As described above, in the fuel cell according to this embodiment, the lower surface of the cooling plate 10 and the upper surface of the conductive plate body 11, the lower surface of the conductive plate body 12a, and the conductive plate body 12b interposed between the stacked unit cells 4 are disposed. The upper surfaces are each formed as a flat surface.

Therefore, as shown in FIG. 2, a battery block composed of a plurality of unit batteries 4 located above the cooling plate 11 is pulled out in the direction of arrow A together with the conductive plate body 12a, the cooling pipe 8, the cooling plates 9, 10 and the like. Therefore, the defective battery block can be replaced with another healthy battery block composed of a plurality of healthy unit batteries without damaging the stacked unit batteries. Further, as shown in FIG. 3, only the defective unit battery 4 is replaced by the conductive plate 12
It is also possible to draw it out in the direction of arrow B together with a and the conductive plate 12b, and it is possible to replace a sound unit battery that is stacked with another sound unit battery without damage.

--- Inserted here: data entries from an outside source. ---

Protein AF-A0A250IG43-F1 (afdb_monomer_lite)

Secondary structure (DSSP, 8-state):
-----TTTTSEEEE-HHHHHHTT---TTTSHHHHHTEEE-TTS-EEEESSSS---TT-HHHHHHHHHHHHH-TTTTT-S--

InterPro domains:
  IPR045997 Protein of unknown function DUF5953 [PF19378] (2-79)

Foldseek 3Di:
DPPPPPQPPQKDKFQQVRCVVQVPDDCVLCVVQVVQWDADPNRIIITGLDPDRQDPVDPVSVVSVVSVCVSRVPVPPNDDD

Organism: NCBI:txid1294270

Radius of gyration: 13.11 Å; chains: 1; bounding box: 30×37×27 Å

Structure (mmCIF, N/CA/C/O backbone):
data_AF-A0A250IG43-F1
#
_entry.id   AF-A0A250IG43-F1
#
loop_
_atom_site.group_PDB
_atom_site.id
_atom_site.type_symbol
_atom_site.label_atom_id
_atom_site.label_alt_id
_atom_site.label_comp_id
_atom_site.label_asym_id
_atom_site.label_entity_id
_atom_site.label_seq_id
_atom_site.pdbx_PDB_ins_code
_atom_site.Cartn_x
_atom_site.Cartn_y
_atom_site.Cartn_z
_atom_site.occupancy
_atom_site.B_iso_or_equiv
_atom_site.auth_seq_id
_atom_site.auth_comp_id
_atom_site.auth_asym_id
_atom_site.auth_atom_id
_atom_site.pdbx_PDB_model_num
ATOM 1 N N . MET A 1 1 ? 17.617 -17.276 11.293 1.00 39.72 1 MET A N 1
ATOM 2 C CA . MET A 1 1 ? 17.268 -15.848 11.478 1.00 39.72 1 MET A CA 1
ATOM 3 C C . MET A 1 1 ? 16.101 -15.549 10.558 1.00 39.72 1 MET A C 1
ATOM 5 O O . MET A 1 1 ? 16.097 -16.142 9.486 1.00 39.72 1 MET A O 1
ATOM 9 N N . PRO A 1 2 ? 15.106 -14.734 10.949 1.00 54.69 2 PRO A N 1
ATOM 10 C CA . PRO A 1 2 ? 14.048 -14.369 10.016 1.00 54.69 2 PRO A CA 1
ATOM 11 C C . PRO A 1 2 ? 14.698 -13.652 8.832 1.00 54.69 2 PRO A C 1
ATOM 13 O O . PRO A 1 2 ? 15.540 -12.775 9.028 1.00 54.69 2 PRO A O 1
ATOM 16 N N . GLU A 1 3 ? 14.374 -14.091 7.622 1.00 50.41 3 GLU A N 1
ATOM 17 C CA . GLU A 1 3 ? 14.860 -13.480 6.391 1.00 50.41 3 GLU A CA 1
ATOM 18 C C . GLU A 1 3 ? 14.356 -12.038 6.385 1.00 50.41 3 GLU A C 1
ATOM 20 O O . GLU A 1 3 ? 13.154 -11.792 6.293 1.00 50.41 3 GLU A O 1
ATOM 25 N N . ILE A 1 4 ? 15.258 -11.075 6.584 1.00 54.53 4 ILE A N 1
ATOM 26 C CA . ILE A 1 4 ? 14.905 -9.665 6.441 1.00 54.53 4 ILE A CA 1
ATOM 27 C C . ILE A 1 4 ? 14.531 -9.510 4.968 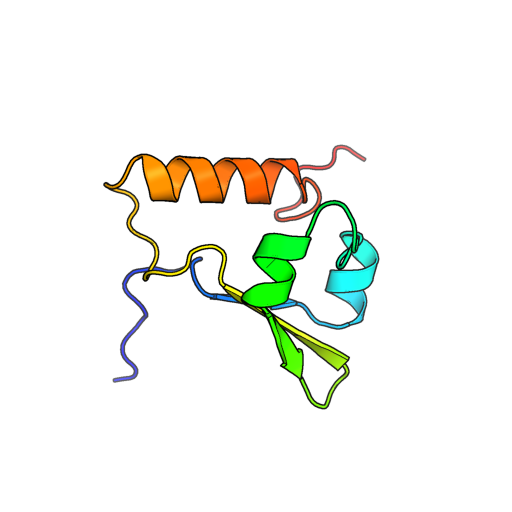1.00 54.53 4 ILE A C 1
ATOM 29 O O . ILE A 1 4 ? 15.384 -9.785 4.120 1.00 54.53 4 ILE A O 1
ATOM 33 N N . PRO A 1 5 ? 13.288 -9.125 4.628 1.00 55.03 5 PRO A N 1
ATOM 34 C CA . PRO A 1 5 ? 12.900 -9.027 3.235 1.00 55.03 5 PRO A CA 1
ATOM 35 C C . PRO A 1 5 ? 13.855 -8.059 2.543 1.00 55.03 5 PRO A C 1
ATOM 37 O O . PRO A 1 5 ? 13.887 -6.877 2.878 1.00 55.03 5 PRO A O 1
ATOM 40 N N . HIS A 1 6 ? 14.615 -8.537 1.556 1.00 55.16 6 HIS A N 1
ATOM 41 C CA . HIS A 1 6 ? 15.552 -7.715 0.776 1.00 55.16 6 HIS A CA 1
ATOM 42 C C . HIS A 1 6 ? 14.860 -6.577 -0.009 1.00 55.16 6 HIS A C 1
ATOM 44 O O . HIS A 1 6 ? 15.511 -5.821 -0.719 1.00 55.16 6 HIS A O 1
ATOM 50 N N . ARG A 1 7 ? 13.530 -6.467 0.104 1.00 58.66 7 ARG A N 1
ATOM 51 C CA . ARG A 1 7 ? 12.631 -5.581 -0.640 1.00 58.66 7 ARG A CA 1
ATOM 52 C C . ARG A 1 7 ? 11.631 -4.904 0.302 1.00 58.66 7 ARG A C 1
ATOM 54 O O . ARG A 1 7 ? 10.415 -4.968 0.101 1.00 58.66 7 ARG A O 1
ATOM 61 N N . LEU A 1 8 ? 12.151 -4.324 1.387 1.00 55.12 8 LEU A N 1
ATOM 62 C CA . LEU A 1 8 ? 11.386 -3.485 2.315 1.00 55.12 8 LEU A CA 1
ATOM 63 C C . LEU A 1 8 ? 10.565 -2.457 1.512 1.00 55.12 8 LEU A C 1
ATOM 65 O O . LEU A 1 8 ? 11.116 -1.738 0.685 1.00 55.12 8 LEU A O 1
ATOM 69 N N . GLY A 1 9 ? 9.245 -2.427 1.724 1.00 65.00 9 GLY A N 1
ATOM 70 C CA . GLY A 1 9 ? 8.317 -1.510 1.044 1.00 65.00 9 GLY A CA 1
ATOM 71 C C . GLY A 1 9 ? 7.356 -2.154 0.037 1.00 65.00 9 GLY A C 1
ATOM 72 O O . GLY A 1 9 ? 6.372 -1.516 -0.326 1.00 65.00 9 GLY A O 1
ATOM 73 N N . TRP A 1 10 ? 7.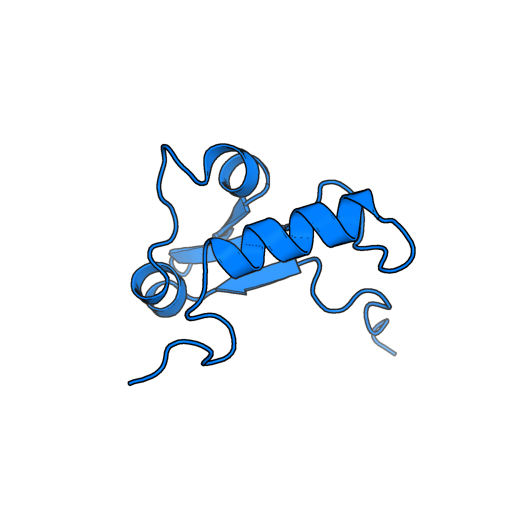573 -3.411 -0.377 1.00 78.88 10 TRP A N 1
ATOM 74 C CA . TRP A 1 10 ? 6.649 -4.118 -1.283 1.00 78.88 10 TRP A CA 1
ATOM 75 C C . TRP A 1 10 ? 5.274 -4.381 -0.649 1.00 78.88 10 TRP A C 1
ATOM 77 O O . TRP A 1 10 ? 4.235 -4.091 -1.247 1.00 78.88 10 TRP A O 1
ATOM 87 N N . LEU A 1 11 ? 5.290 -4.926 0.570 1.00 84.19 11 LEU A N 1
ATOM 88 C CA . LEU A 1 11 ? 4.104 -5.248 1.350 1.00 84.19 11 LEU A CA 1
ATOM 89 C C . LEU A 1 11 ? 3.931 -4.209 2.452 1.00 84.19 11 LEU A C 1
ATOM 91 O O . LEU A 1 11 ? 4.816 -4.032 3.290 1.00 84.19 11 LEU A O 1
ATOM 95 N N . ASN A 1 12 ? 2.779 -3.553 2.465 1.00 85.12 12 ASN A N 1
ATOM 96 C CA . ASN A 1 12 ? 2.437 -2.541 3.450 1.00 85.12 12 ASN A CA 1
ATOM 97 C C . ASN A 1 12 ? 1.314 -3.056 4.339 1.00 85.12 12 ASN A C 1
ATOM 99 O O . ASN A 1 12 ? 0.353 -3.655 3.859 1.00 85.12 12 ASN A O 1
ATOM 103 N N . TYR A 1 13 ? 1.442 -2.815 5.640 1.00 87.81 13 TYR A N 1
ATOM 104 C CA . TYR A 1 13 ? 0.351 -3.008 6.579 1.00 87.81 13 TYR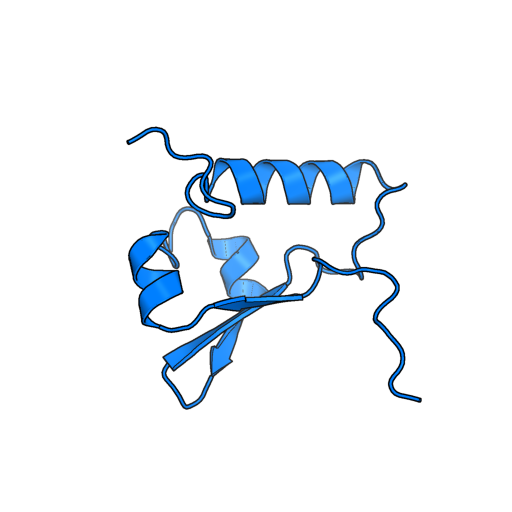 A CA 1
ATOM 105 C C . TYR A 1 13 ? -0.163 -1.648 7.037 1.00 87.81 13 TYR A C 1
ATOM 107 O O . TYR A 1 13 ? 0.592 -0.853 7.599 1.00 87.81 13 TYR A O 1
ATOM 115 N N . TRP A 1 14 ? -1.453 -1.410 6.830 1.00 89.00 14 TRP A N 1
ATOM 116 C CA . TRP A 1 14 ? -2.152 -0.227 7.313 1.00 89.00 14 TRP A CA 1
ATOM 117 C C . TRP A 1 14 ? -3.236 -0.665 8.290 1.00 89.00 14 TRP A C 1
ATOM 119 O O . TRP A 1 14 ? -4.072 -1.512 7.976 1.00 89.00 14 TRP A O 1
ATOM 129 N N . SER A 1 15 ? -3.230 -0.110 9.502 1.00 90.38 15 SER A N 1
ATOM 130 C CA . SER A 1 15 ? -4.349 -0.300 10.428 1.00 90.38 15 SER A CA 1
ATOM 131 C C . SER A 1 15 ? -5.627 0.319 9.848 1.00 90.38 15 SER A C 1
ATOM 133 O O . SER A 1 15 ? -5.560 1.129 8.925 1.00 90.38 15 SER A O 1
ATOM 135 N N . ALA A 1 16 ? -6.793 -0.027 10.401 1.00 91.88 16 ALA A N 1
ATOM 136 C CA . ALA A 1 16 ? -8.057 0.582 9.980 1.00 91.88 16 ALA A CA 1
ATOM 137 C C . ALA A 1 16 ? -7.998 2.122 10.049 1.00 91.88 16 ALA A C 1
ATOM 139 O O . ALA A 1 16 ? -8.347 2.789 9.084 1.00 91.88 16 ALA A O 1
ATOM 140 N N . ALA A 1 17 ? -7.452 2.665 11.143 1.00 89.88 17 ALA A N 1
ATOM 141 C CA . ALA A 1 17 ? -7.302 4.106 11.334 1.00 89.88 17 ALA A CA 1
ATOM 142 C C . ALA A 1 17 ? -6.306 4.739 10.348 1.00 89.88 17 ALA A C 1
ATOM 144 O O . ALA A 1 17 ? -6.536 5.838 9.861 1.00 89.88 17 ALA A O 1
ATOM 145 N N . ALA A 1 18 ? -5.205 4.048 10.030 1.00 88.06 18 ALA A N 1
ATOM 146 C CA . ALA A 1 18 ? -4.239 4.546 9.054 1.00 88.06 18 ALA A CA 1
ATOM 147 C C . ALA A 1 18 ? -4.826 4.559 7.638 1.00 88.06 18 ALA A C 1
ATOM 149 O O . ALA A 1 18 ? -4.617 5.521 6.910 1.00 88.06 18 ALA A O 1
ATOM 150 N N . ALA A 1 19 ? -5.571 3.514 7.265 1.00 90.19 19 ALA A N 1
ATOM 151 C CA . ALA A 1 19 ? -6.249 3.436 5.976 1.00 90.19 19 ALA A CA 1
ATOM 152 C C . ALA A 1 19 ? -7.313 4.534 5.832 1.00 90.19 19 ALA A C 1
ATOM 154 O O . ALA A 1 19 ? -7.378 5.180 4.793 1.00 90.19 19 ALA A O 1
ATOM 155 N N . GLU A 1 20 ? -8.082 4.800 6.890 1.00 89.62 20 GLU A N 1
ATOM 156 C CA . GLU A 1 20 ? -9.035 5.913 6.927 1.00 89.62 20 GLU A CA 1
ATOM 157 C C . GLU A 1 20 ? -8.335 7.270 6.778 1.00 89.62 20 GLU A C 1
ATOM 159 O O . GLU A 1 20 ? -8.747 8.069 5.941 1.00 89.62 20 GLU A O 1
ATOM 164 N N . ALA A 1 21 ? -7.244 7.496 7.519 1.00 88.00 21 ALA A N 1
ATOM 165 C CA . ALA A 1 21 ? -6.488 8.745 7.463 1.00 88.00 21 ALA A CA 1
ATOM 166 C C . ALA A 1 21 ? -5.956 9.041 6.054 1.00 88.00 21 ALA A C 1
ATOM 168 O O . ALA A 1 21 ? -6.166 10.135 5.556 1.00 88.00 21 ALA A O 1
ATOM 169 N N . ILE A 1 22 ? -5.356 8.051 5.379 1.00 85.81 22 ILE A N 1
ATOM 170 C CA . ILE A 1 22 ? -4.817 8.220 4.015 1.00 85.81 22 ILE A CA 1
ATOM 171 C C . ILE A 1 22 ? -5.890 8.125 2.910 1.00 85.81 22 ILE A C 1
ATOM 173 O O . ILE A 1 22 ? -5.563 8.148 1.717 1.00 85.81 22 ILE A O 1
ATOM 177 N N . GLY A 1 23 ? -7.164 7.951 3.280 1.00 88.12 23 GLY A N 1
ATOM 178 C CA . GLY A 1 23 ? -8.285 7.833 2.348 1.00 88.12 23 GLY A CA 1
ATOM 179 C C . GLY A 1 23 ? -8.245 6.574 1.475 1.00 88.12 23 GLY A C 1
ATOM 180 O O . GLY A 1 23 ? -8.529 6.658 0.278 1.00 88.12 23 GLY A O 1
ATOM 181 N N . PHE A 1 24 ? -7.864 5.427 2.045 1.00 90.00 24 PHE A N 1
ATOM 182 C CA . PHE A 1 24 ? -7.859 4.116 1.393 1.00 90.00 24 PHE A CA 1
ATOM 183 C C . PHE A 1 24 ? -8.937 3.183 1.986 1.00 90.00 24 PHE A C 1
ATOM 185 O O . PHE A 1 24 ? -9.004 3.021 3.208 1.00 90.00 24 PHE A O 1
ATOM 192 N N . PRO A 1 25 ? -9.720 2.467 1.158 1.00 90.56 25 PRO A N 1
ATOM 193 C CA . PRO A 1 25 ? -9.679 2.467 -0.305 1.00 90.56 25 PRO A CA 1
ATOM 194 C C . PRO A 1 25 ? -10.664 3.449 -0.963 1.00 90.56 25 PRO A C 1
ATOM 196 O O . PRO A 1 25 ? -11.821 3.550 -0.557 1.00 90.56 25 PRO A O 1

[Effects of the Invention] As described above, according to the present invention, the conductive plate bodies interposed between the unit cells are vertically divided into two parts, and the divided surfaces are made flat so as to be slidable. Therefore, a unit cell in which a fuel cell malfunction occurs or a battery block composed of a plurality of unit batteries 4 is pulled out, and a battery block composed of a plurality of other healthy unit cells or a unit battery unit in which unit cells are stacked. Since it is possible to replace the battery block with another healthy unit cell or a unit battery without damaging the unit, it is possible to obtain a highly reliable and economical fuel cell.

[Brief description of drawings]

FIG. 1 is an exploded perspective view showing a fuel cell according to an embodiment of the present invention, FIGS. 2 and 3 are explanatory views for explaining a replacement operation of a defective battery block or unit battery, and FIG. FIG. 6 is an exploded perspective view showing a conventional fuel cell. In the figure, 2a and 2b are gas diffusion electrodes, 3 is an electrolyte matrix, 4 is a unit cell, 5, 11, 12a and 12b.
Is a conductive plate, 8 is a cooling pipe, and 9 and 10 are cooling plates. The same reference numerals in the drawings indicate the same or corresponding parts.

Claims (1)

[Claims] 1. A fuel cell in which a plurality of unit cells each having an electrolyte matrix interposed between a pair of gas diffusion electrodes are stacked between each unit cell with a conductive plate body interposed therebetween. A fuel cell characterized in that the conductive plates interposed between each are vertically divided into two parts, and the divided surfaces are made flat so that they can be slid.